ALACAKARANLIKTA KIRMIZI KİTAP

  

             ALACAKARANLIKTA KIRMIZI KİTAP 
 

          Başbakan’ın  “Bu yıl yenileyeceğiz. İç tehdit kavramını çıkaracağız!” diye takdim ettiği,
          Ulusal Güvenlik Siyaset Belgesi-Kırmızı Kitap’ın, Ekim ayında Milli Güvenlik Kurulunda görüşülmesi bekleniyor.
          Hazırlanması aşamasında  bilgilerin basına sızması,kamuoyunca tartışılması;           
          Ulusal Güvenlikle ilgili konuların sır olmaktan çıktığını ya da küresel demokraside ortaklaşmayı gösteriyor.
          Sızan bilgilerden anlaşıldığı üzere Ulusal Güvenliğin  köklü değişiklikleri kapsaması;
          Küreselleşme de Türkiye’nin vecibelerini  göstermesi bakımından dikkat çekiyor.
           
          *
          Ulusal Güvenlik Siyaset Belgesi  bilgileri sızıntıları arasından,
          ABD’den hareketle Türkiye’de iktidarın, TSK nın ve ayrılıkçı Kürt Hareketinin pozisyonları anlaşılabiliyor!
          *
          En güçlü ekonomi ABD; Dünya Ticaret Örgütü çerçevesinde yaptığı çok taraflı ekonomik ve siyasi anlaşmalar,
          Bölgesel ve ikili serbest ticaret anlaşmalarıyla oluşturduğu  küresel piyasa ekonomisinin güvencesi olmayı,
          Ulusal Güvenlik Stratejisinin en önemli unsuru olarak  kabul ediyor.
          O nedenle ülkelerin siyasi ve ekonomik kriterlerini belirliyor.
          Demokrasi,Hukukun Üstünlüğü,İnsan Hakları,Azınlık Hakları “siyasi kriterleri”,
          Ekonomilerin rekabetçi baskılara ve diğer serbest piyasa güçlerine dayanabileceği bir ekonomik varlık içinde bulunması “ekonomik kriterleri” oluşturuyor.
          ABD küresel güvenliğin sağlanabilmesi için;
          Bütün ülkelerden kriterlere uyum, güvenlik yükünde paylaşım, askeri ve diplomatik katılım bekliyor!
          Kimi ülkenin uyum kapasitesini arttırmak için  gerektiğinde müdahale ediyor…
          Küresel Güvenliğin tehditlerini terör, NBC kitle imha silahları, siber terör, insan kaçakçılığı gibi unsurlar oluşturuyor.
          *
          Sızan bilgilere göre hazırlamakta olan Kırmızı Kitap’ta “irtica ve bölücülük” yeniden tanımlanmaktadır.
          Başbakan’ın  tanımlamasıyla “vatandaşı iç tehdit olarak gören zihniyet” yeni konseptte yer almıyor.
          Gülen,Süleymancılık,Nurculuk  cemaatleri metinde zikredilmeyerek tehdit algılamasından çıkarılıyor.
          Tehdit önceliğinde El Kaide,Hizbullah  gibi dinci terör örgütleri yer alıyor.
          Öte yanda Genelkurmay Başkanı Org.

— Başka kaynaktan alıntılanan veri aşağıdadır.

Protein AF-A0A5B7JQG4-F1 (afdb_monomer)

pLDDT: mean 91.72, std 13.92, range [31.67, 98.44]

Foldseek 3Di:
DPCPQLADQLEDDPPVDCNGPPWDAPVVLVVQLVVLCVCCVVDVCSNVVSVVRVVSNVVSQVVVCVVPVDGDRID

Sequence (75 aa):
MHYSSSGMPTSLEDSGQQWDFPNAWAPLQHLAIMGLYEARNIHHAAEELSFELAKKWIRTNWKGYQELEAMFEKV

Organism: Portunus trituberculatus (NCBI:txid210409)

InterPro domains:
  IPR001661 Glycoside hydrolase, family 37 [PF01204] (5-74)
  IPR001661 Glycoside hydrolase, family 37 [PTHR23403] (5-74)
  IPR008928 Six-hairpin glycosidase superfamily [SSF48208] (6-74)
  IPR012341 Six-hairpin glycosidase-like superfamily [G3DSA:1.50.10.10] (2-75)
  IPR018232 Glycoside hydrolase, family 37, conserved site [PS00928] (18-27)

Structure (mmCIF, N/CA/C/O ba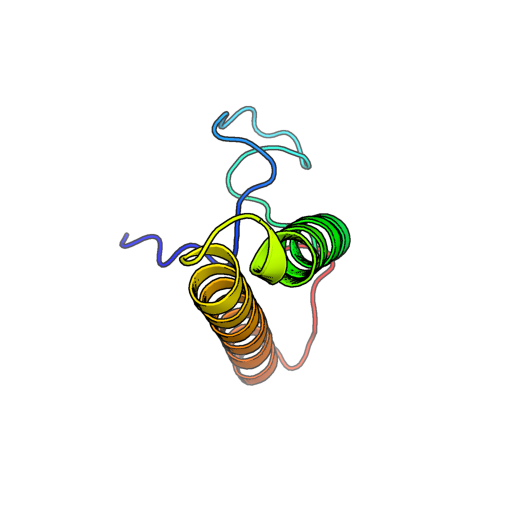ckbone):
data_AF-A0A5B7JQG4-F1
#
_entry.id   AF-A0A5B7JQG4-F1
#
loop_
_atom_site.group_PDB
_atom_site.id
_atom_site.type_symbol
_atom_site.label_atom_id
_atom_site.label_alt_id
_atom_site.label_comp_id
_atom_site.label_asym_id
_atom_site.label_entity_id
_atom_site.label_seq_id
_atom_site.pdbx_PDB_ins_code
_atom_site.Cartn_x
_atom_site.Cartn_y
_atom_site.Cartn_z
_atom_site.occupancy
_atom_site.B_iso_or_equiv
_atom_site.auth_seq_id
_atom_site.auth_comp_id
_atom_site.auth_asym_id
_atom_site.auth_atom_id
_atom_site.pdbx_PDB_model_num
ATOM 1 N N . MET A 1 1 ? 7.701 0.870 19.014 1.00 34.50 1 MET A N 1
ATOM 2 C CA . MET A 1 1 ? 6.691 0.335 18.077 1.00 34.50 1 MET A CA 1
ATOM 3 C C . MET A 1 1 ? 7.340 0.244 16.709 1.00 34.50 1 MET A C 1
ATOM 5 O O . MET A 1 1 ? 7.632 1.271 16.114 1.00 34.50 1 MET A O 1
ATOM 9 N N . HIS A 1 2 ? 7.689 -0.963 16.267 1.00 31.67 2 HIS A N 1
ATOM 10 C CA . HIS A 1 2 ? 8.210 -1.168 14.918 1.00 31.67 2 HIS A CA 1
ATOM 11 C C . HIS A 1 2 ? 7.034 -1.110 13.945 1.00 31.67 2 HIS A C 1
ATOM 13 O O . HIS A 1 2 ? 6.259 -2.060 13.860 1.00 31.67 2 HIS A O 1
ATOM 19 N N . TYR A 1 3 ? 6.888 0.014 13.243 1.00 42.59 3 TYR A N 1
ATOM 20 C CA . TYR A 1 3 ? 5.977 0.139 12.112 1.00 42.59 3 TYR A CA 1
ATOM 21 C C . TYR A 1 3 ? 6.495 -0.747 10.976 1.00 42.59 3 TYR A C 1
ATOM 23 O O . TYR A 1 3 ? 7.228 -0.313 10.092 1.00 42.59 3 TYR A O 1
ATOM 31 N N . SER A 1 4 ? 6.136 -2.027 11.015 1.00 44.97 4 SER A N 1
ATOM 32 C CA . SER A 1 4 ? 6.056 -2.835 9.805 1.00 44.97 4 SER A CA 1
ATOM 33 C C . SER A 1 4 ? 4.968 -2.189 8.951 1.00 44.97 4 SER A C 1
ATOM 35 O O . SER A 1 4 ? 3.796 -2.493 9.142 1.00 44.97 4 SER A O 1
ATOM 37 N N . SER A 1 5 ? 5.335 -1.230 8.097 1.00 58.38 5 SER A N 1
ATOM 38 C CA . SER A 1 5 ? 4.380 -0.460 7.298 1.00 58.38 5 SER A CA 1
ATOM 39 C C . SER A 1 5 ? 3.435 -1.398 6.545 1.00 58.38 5 SER A C 1
ATOM 41 O O . SER A 1 5 ? 3.885 -2.241 5.775 1.00 58.38 5 SER A O 1
ATOM 43 N N . SER A 1 6 ? 2.134 -1.270 6.799 1.00 72.19 6 SER A N 1
ATOM 44 C CA . SER A 1 6 ? 1.049 -2.108 6.269 1.00 72.19 6 SER A CA 1
ATOM 45 C C . SER A 1 6 ? 0.911 -2.078 4.738 1.00 72.19 6 SER A C 1
ATOM 47 O O . SER A 1 6 ? 0.276 -2.941 4.138 1.00 72.19 6 SER A O 1
ATOM 49 N N . GLY A 1 7 ? 1.564 -1.118 4.091 1.00 83.75 7 GLY A N 1
ATOM 50 C CA . GLY A 1 7 ? 1.591 -0.865 2.656 1.00 83.75 7 GLY A CA 1
ATOM 51 C C . GLY A 1 7 ? 2.395 0.409 2.406 1.00 83.75 7 GLY A C 1
ATOM 52 O O . GLY A 1 7 ? 3.149 0.849 3.280 1.00 83.75 7 GLY A O 1
ATOM 53 N N . MET A 1 8 ? 2.238 1.011 1.231 1.00 93.56 8 MET A N 1
ATOM 54 C CA . MET A 1 8 ? 2.698 2.382 1.000 1.00 93.56 8 MET A CA 1
ATOM 55 C C . MET A 1 8 ? 1.678 3.359 1.595 1.00 93.56 8 MET A C 1
ATOM 57 O O . MET A 1 8 ? 0.514 3.297 1.194 1.00 93.56 8 MET A O 1
ATOM 61 N N . PRO A 1 9 ? 2.064 4.238 2.534 1.00 94.12 9 PRO A N 1
ATOM 62 C CA . PRO A 1 9 ? 1.143 5.241 3.040 1.00 94.12 9 PRO A CA 1
ATOM 63 C C . PRO A 1 9 ? 0.764 6.205 1.914 1.00 94.12 9 PRO A C 1
ATOM 65 O O . PRO A 1 9 ? 1.498 6.368 0.937 1.00 94.12 9 PRO A O 1
ATOM 68 N N . THR A 1 10 ? -0.390 6.844 2.056 1.00 95.06 10 THR A N 1
ATOM 69 C CA . THR A 1 10 ? -0.884 7.814 1.067 1.00 95.06 10 THR A CA 1
ATOM 70 C C . THR A 1 10 ? 0.076 8.988 0.882 1.00 95.06 10 THR A C 1
ATOM 72 O O . THR A 1 10 ? 0.263 9.472 -0.232 1.00 95.06 10 THR A O 1
ATOM 75 N N . SER A 1 11 ? 0.708 9.411 1.975 1.00 95.38 11 SER A N 1
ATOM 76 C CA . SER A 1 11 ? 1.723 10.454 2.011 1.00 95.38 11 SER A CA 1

Işık Koşaner  devir-teslim töreninde yaptığı konuşmada TSK nın duruşunu belirliyor:
          “TSK’nın ulusu dışında ayrı bir denetime ihtiyacı bulunmamaktadır.
          TSK ulus-devlet,üniter devlet ve lâik devletin korunmasında taraftır ve taraf olmaya devam edecektir.

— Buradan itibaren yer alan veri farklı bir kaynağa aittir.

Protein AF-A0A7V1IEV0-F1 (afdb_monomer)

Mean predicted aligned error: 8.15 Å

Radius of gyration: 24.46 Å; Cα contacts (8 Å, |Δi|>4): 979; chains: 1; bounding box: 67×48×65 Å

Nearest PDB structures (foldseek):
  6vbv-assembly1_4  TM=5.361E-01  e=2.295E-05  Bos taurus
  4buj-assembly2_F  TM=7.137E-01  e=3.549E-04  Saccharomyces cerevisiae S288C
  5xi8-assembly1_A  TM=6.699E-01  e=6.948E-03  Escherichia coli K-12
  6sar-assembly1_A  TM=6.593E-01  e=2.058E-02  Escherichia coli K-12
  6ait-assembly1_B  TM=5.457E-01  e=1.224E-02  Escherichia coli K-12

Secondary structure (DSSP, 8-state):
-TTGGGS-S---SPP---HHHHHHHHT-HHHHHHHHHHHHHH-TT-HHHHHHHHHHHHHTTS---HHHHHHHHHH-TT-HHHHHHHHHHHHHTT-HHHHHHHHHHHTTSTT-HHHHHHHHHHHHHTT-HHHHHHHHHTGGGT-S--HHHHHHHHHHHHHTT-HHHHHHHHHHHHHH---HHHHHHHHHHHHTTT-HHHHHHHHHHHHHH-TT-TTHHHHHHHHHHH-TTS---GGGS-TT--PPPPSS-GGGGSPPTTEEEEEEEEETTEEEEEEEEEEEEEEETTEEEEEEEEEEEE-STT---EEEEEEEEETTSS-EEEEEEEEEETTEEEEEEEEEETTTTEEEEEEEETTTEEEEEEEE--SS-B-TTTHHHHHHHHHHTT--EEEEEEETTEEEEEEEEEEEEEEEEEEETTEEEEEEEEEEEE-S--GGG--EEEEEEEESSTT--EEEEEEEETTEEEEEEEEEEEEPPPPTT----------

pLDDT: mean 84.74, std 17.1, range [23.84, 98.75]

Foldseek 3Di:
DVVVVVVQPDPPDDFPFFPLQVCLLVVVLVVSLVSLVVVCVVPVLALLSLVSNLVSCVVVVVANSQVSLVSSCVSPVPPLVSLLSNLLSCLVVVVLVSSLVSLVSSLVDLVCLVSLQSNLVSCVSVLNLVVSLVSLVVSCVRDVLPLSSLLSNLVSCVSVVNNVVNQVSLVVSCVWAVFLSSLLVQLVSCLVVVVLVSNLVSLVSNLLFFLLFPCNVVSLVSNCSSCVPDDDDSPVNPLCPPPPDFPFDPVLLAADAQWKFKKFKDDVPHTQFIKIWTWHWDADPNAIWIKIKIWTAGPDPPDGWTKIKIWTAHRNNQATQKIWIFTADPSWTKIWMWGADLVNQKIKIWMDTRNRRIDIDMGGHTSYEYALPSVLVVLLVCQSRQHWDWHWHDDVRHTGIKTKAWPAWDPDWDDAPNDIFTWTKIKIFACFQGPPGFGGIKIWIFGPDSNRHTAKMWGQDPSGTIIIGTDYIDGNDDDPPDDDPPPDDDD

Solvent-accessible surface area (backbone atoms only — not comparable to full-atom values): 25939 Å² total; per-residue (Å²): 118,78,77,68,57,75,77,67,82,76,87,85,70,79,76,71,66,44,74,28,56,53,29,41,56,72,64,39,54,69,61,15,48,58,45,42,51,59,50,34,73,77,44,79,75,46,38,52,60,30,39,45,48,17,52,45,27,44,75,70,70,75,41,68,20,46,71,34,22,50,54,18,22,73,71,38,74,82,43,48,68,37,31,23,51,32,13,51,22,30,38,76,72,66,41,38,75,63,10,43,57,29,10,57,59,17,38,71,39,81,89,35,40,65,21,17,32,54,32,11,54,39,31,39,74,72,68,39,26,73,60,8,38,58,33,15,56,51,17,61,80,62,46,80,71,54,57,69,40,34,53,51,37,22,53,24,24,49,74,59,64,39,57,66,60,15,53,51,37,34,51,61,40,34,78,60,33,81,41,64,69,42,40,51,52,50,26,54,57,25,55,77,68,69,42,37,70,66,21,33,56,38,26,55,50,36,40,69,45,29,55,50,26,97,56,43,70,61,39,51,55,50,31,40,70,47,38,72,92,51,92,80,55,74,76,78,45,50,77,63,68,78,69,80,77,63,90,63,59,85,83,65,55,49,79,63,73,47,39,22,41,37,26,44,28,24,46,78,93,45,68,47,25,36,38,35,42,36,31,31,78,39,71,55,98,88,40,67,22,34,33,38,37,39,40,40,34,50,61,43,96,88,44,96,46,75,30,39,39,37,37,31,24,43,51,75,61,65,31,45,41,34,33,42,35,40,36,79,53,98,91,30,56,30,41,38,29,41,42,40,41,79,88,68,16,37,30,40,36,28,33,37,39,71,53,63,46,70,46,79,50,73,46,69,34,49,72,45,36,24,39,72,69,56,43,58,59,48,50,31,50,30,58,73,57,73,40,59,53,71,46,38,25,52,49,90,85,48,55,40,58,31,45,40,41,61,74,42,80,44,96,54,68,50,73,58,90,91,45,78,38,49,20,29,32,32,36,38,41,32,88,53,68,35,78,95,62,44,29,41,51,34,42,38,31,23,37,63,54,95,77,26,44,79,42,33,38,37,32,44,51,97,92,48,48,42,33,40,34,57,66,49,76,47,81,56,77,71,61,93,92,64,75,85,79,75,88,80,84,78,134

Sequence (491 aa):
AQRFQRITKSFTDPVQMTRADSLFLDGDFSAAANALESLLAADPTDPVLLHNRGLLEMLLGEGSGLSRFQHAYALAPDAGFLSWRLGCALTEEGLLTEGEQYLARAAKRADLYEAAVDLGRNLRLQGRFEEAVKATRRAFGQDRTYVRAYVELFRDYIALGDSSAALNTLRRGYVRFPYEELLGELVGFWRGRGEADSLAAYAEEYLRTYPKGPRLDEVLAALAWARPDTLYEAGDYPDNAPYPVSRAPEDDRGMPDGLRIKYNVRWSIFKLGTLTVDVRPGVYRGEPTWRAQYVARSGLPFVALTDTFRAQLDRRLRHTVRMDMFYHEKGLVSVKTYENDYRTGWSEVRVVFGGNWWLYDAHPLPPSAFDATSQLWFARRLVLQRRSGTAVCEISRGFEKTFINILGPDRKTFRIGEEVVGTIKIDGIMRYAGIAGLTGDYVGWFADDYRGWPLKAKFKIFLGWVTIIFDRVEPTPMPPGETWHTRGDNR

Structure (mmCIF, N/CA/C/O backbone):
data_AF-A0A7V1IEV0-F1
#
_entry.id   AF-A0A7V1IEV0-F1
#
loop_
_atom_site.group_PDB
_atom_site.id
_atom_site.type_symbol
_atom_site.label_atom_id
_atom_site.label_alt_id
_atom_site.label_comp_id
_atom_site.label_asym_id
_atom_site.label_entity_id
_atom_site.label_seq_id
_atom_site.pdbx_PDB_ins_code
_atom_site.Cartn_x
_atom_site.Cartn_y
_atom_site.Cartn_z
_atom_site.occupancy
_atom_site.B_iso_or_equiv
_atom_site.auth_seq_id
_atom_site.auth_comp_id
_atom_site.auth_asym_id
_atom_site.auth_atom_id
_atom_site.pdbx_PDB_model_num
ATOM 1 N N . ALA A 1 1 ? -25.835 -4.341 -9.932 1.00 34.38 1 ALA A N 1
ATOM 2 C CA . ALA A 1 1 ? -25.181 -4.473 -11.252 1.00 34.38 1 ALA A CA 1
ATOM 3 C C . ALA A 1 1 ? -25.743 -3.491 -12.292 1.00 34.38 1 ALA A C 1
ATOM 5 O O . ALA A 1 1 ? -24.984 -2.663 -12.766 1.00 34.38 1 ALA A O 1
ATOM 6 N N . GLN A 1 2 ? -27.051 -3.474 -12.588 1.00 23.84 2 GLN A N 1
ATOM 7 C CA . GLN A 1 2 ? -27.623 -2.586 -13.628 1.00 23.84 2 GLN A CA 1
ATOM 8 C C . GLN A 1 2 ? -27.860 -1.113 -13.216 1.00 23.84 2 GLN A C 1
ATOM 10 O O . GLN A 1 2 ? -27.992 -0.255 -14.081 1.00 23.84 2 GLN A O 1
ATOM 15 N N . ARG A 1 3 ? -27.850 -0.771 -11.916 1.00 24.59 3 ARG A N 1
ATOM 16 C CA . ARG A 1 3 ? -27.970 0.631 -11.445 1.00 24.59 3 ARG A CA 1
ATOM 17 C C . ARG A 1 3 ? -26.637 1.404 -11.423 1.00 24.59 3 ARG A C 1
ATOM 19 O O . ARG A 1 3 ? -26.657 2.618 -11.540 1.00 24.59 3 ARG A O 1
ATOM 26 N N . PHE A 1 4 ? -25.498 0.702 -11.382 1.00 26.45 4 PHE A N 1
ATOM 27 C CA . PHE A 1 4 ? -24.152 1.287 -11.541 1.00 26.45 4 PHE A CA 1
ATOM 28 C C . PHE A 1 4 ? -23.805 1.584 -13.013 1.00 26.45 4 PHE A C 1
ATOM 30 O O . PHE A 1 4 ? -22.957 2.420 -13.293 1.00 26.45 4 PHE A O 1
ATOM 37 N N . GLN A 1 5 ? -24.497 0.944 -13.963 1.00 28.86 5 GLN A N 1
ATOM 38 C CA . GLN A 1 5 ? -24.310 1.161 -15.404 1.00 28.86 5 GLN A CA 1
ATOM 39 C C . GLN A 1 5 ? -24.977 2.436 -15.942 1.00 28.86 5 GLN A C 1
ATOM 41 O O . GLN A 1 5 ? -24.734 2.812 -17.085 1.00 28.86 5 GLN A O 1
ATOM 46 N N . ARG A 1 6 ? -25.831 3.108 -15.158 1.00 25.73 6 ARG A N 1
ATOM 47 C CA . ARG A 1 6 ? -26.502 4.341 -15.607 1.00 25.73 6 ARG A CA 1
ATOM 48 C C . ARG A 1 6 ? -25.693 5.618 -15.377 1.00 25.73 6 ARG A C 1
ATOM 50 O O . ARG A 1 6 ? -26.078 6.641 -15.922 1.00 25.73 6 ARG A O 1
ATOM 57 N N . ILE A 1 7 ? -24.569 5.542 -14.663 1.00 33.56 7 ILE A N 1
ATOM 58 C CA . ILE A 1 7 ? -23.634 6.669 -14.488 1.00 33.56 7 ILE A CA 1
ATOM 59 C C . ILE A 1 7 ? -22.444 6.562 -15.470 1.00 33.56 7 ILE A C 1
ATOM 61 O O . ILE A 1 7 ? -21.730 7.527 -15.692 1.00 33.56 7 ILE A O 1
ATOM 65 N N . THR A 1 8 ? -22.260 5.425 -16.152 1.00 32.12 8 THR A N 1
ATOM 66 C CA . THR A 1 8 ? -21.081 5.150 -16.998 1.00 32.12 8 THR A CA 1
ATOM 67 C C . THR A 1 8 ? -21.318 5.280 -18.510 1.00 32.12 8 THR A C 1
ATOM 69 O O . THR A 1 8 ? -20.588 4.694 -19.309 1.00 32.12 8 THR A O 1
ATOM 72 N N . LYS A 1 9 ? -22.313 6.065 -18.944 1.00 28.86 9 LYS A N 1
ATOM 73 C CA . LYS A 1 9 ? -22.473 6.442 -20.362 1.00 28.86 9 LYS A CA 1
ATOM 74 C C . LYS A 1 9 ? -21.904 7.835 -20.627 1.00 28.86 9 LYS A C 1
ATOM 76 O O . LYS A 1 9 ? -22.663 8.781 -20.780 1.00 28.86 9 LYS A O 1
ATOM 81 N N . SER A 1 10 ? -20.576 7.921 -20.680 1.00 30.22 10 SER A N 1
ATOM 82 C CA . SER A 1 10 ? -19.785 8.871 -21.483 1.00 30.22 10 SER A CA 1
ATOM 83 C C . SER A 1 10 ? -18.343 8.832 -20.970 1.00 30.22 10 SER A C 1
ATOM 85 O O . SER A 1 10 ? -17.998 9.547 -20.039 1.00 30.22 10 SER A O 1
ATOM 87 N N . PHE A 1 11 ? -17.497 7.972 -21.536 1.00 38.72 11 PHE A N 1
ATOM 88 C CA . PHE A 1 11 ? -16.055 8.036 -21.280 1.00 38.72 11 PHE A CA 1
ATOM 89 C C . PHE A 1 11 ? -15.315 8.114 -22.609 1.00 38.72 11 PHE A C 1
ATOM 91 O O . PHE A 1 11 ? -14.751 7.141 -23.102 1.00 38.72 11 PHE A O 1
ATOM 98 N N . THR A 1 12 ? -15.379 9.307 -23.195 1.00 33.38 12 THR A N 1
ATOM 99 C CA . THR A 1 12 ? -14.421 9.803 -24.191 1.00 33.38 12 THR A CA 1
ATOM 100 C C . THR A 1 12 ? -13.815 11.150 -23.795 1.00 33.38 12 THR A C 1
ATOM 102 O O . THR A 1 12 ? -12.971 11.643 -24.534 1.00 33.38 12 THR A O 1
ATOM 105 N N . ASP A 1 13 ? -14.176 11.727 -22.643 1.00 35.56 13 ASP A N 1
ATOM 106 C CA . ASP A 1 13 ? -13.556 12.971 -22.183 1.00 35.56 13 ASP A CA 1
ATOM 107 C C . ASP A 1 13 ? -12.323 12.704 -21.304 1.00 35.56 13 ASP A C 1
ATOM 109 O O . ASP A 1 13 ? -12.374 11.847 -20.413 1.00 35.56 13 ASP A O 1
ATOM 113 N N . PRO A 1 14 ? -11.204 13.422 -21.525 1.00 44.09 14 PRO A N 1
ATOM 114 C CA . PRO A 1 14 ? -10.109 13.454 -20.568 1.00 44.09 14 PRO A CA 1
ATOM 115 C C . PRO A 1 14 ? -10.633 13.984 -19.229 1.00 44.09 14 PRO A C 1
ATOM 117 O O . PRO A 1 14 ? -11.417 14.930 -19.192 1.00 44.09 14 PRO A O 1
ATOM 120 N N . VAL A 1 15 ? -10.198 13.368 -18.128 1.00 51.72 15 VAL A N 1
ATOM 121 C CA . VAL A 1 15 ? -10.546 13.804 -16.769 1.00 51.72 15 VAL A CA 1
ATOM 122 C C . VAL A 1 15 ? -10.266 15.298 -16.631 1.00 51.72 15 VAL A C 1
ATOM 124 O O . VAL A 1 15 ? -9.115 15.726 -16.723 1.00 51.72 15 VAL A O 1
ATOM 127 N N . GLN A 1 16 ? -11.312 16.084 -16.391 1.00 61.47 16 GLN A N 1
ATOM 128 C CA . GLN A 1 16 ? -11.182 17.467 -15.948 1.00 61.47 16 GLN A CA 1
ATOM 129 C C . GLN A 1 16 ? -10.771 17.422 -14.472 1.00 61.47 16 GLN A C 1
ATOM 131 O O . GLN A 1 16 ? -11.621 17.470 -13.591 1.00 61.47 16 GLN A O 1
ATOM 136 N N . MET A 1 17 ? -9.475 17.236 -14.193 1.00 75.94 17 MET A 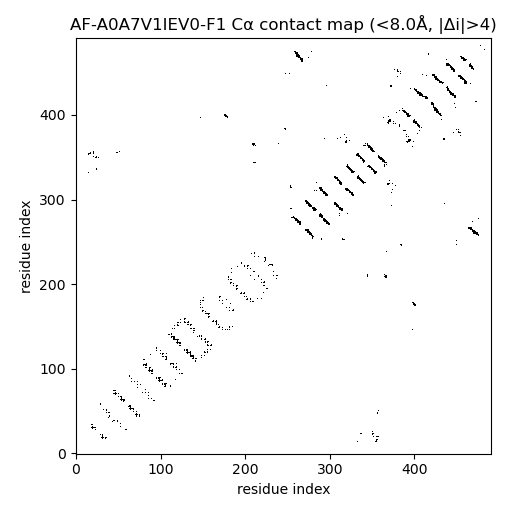N 1
ATOM 137 C CA . MET A 1 17 ? -8.963 17.412 -12.832 1.00 75.94 17 MET A CA 1
ATOM 138 C C . MET A 1 17 ? -9.134 18.877 -12.455 1.00 75.94 17 MET A C 1
ATOM 140 O O . MET A 1 17 ? -8.657 19.772 -13.158 1.00 75.94 17 MET A O 1
ATOM 144 N N . THR A 1 18 ? -9.804 19.126 -11.341 1.00 87.44 18 THR A N 1
ATOM 145 C CA . THR A 1 18 ? -9.913 20.468 -10.788 1.00 87.44 18 THR A CA 1
ATOM 146 C C . THR A 1 18 ? -8.565 20.914 -10.220 1.00 87.44 18 THR A C 1
ATOM 148 O O . THR A 1 18 ? -7.642 20.126 -9.970 1.00 87.44 18 THR A O 1
ATOM 151 N N . ARG A 1 19 ? -8.448 22.218 -9.958 1.00 90.31 19 ARG A N 1
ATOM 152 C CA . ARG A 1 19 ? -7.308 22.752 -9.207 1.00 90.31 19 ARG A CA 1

          Cumhuriyetin ilkelerine sahip çıkmak iç siyaset değildir.” diyor…
          Anlaşılıyor ki TSK;din eksenli cemaatlerin  demokratik alanda oyuncu olmalarının karşısındadır.
          Org.Koşaner bölücü terörle mücadelede farklı yöntemler uygulanabilir önerilerine de,
          “Bu mücadelenin ancak silahla yapılabileceği” çıkışını yapıyor.
          Bu çıkışlar TSK nın; irtica ve bölücü terör örgütü ile ilgili olarak iktidarla arasındaki nüansı gösteriyor!
          
          *           
          İktidar yeni strateji konseptinde, komşularla sıfır sorun ilkesinden hareket ediyor.
          Yakın komşular Yunanistan, Rusya, İran ve Irak öncelikli tehdit kapsamından çıkıyor.
          Mesela Türkiye; Yunanistan’ın  Ege’de karasularını 12 mile çıkarmasını savaş nedeni sayan kararını siliyor!
          İktidar;Küresel Güvenlik gereğince iki komşunun diyalog ve yakınlaşmasının güvenli bir ortam yaratılmasına yeterli olacağı kanaatindedir.
          Tam bu esnada ABD Dışişleri Bakanı Hilary Clinton’dan; Kıbrıs’ta fiili durumun fazla uzadığı ve uluslararası unsurlara yorgunluk verildiği mesajı geliyor.
          Clinton’a göre Ada’nın yeniden birleştirilmesi barışın sağlanmasında tek yoldur  ve sonbaharda Kıbrıs sorununun çözümü için liderlerin alacağı “katı kararlar” taraflarca desteklenmelidir!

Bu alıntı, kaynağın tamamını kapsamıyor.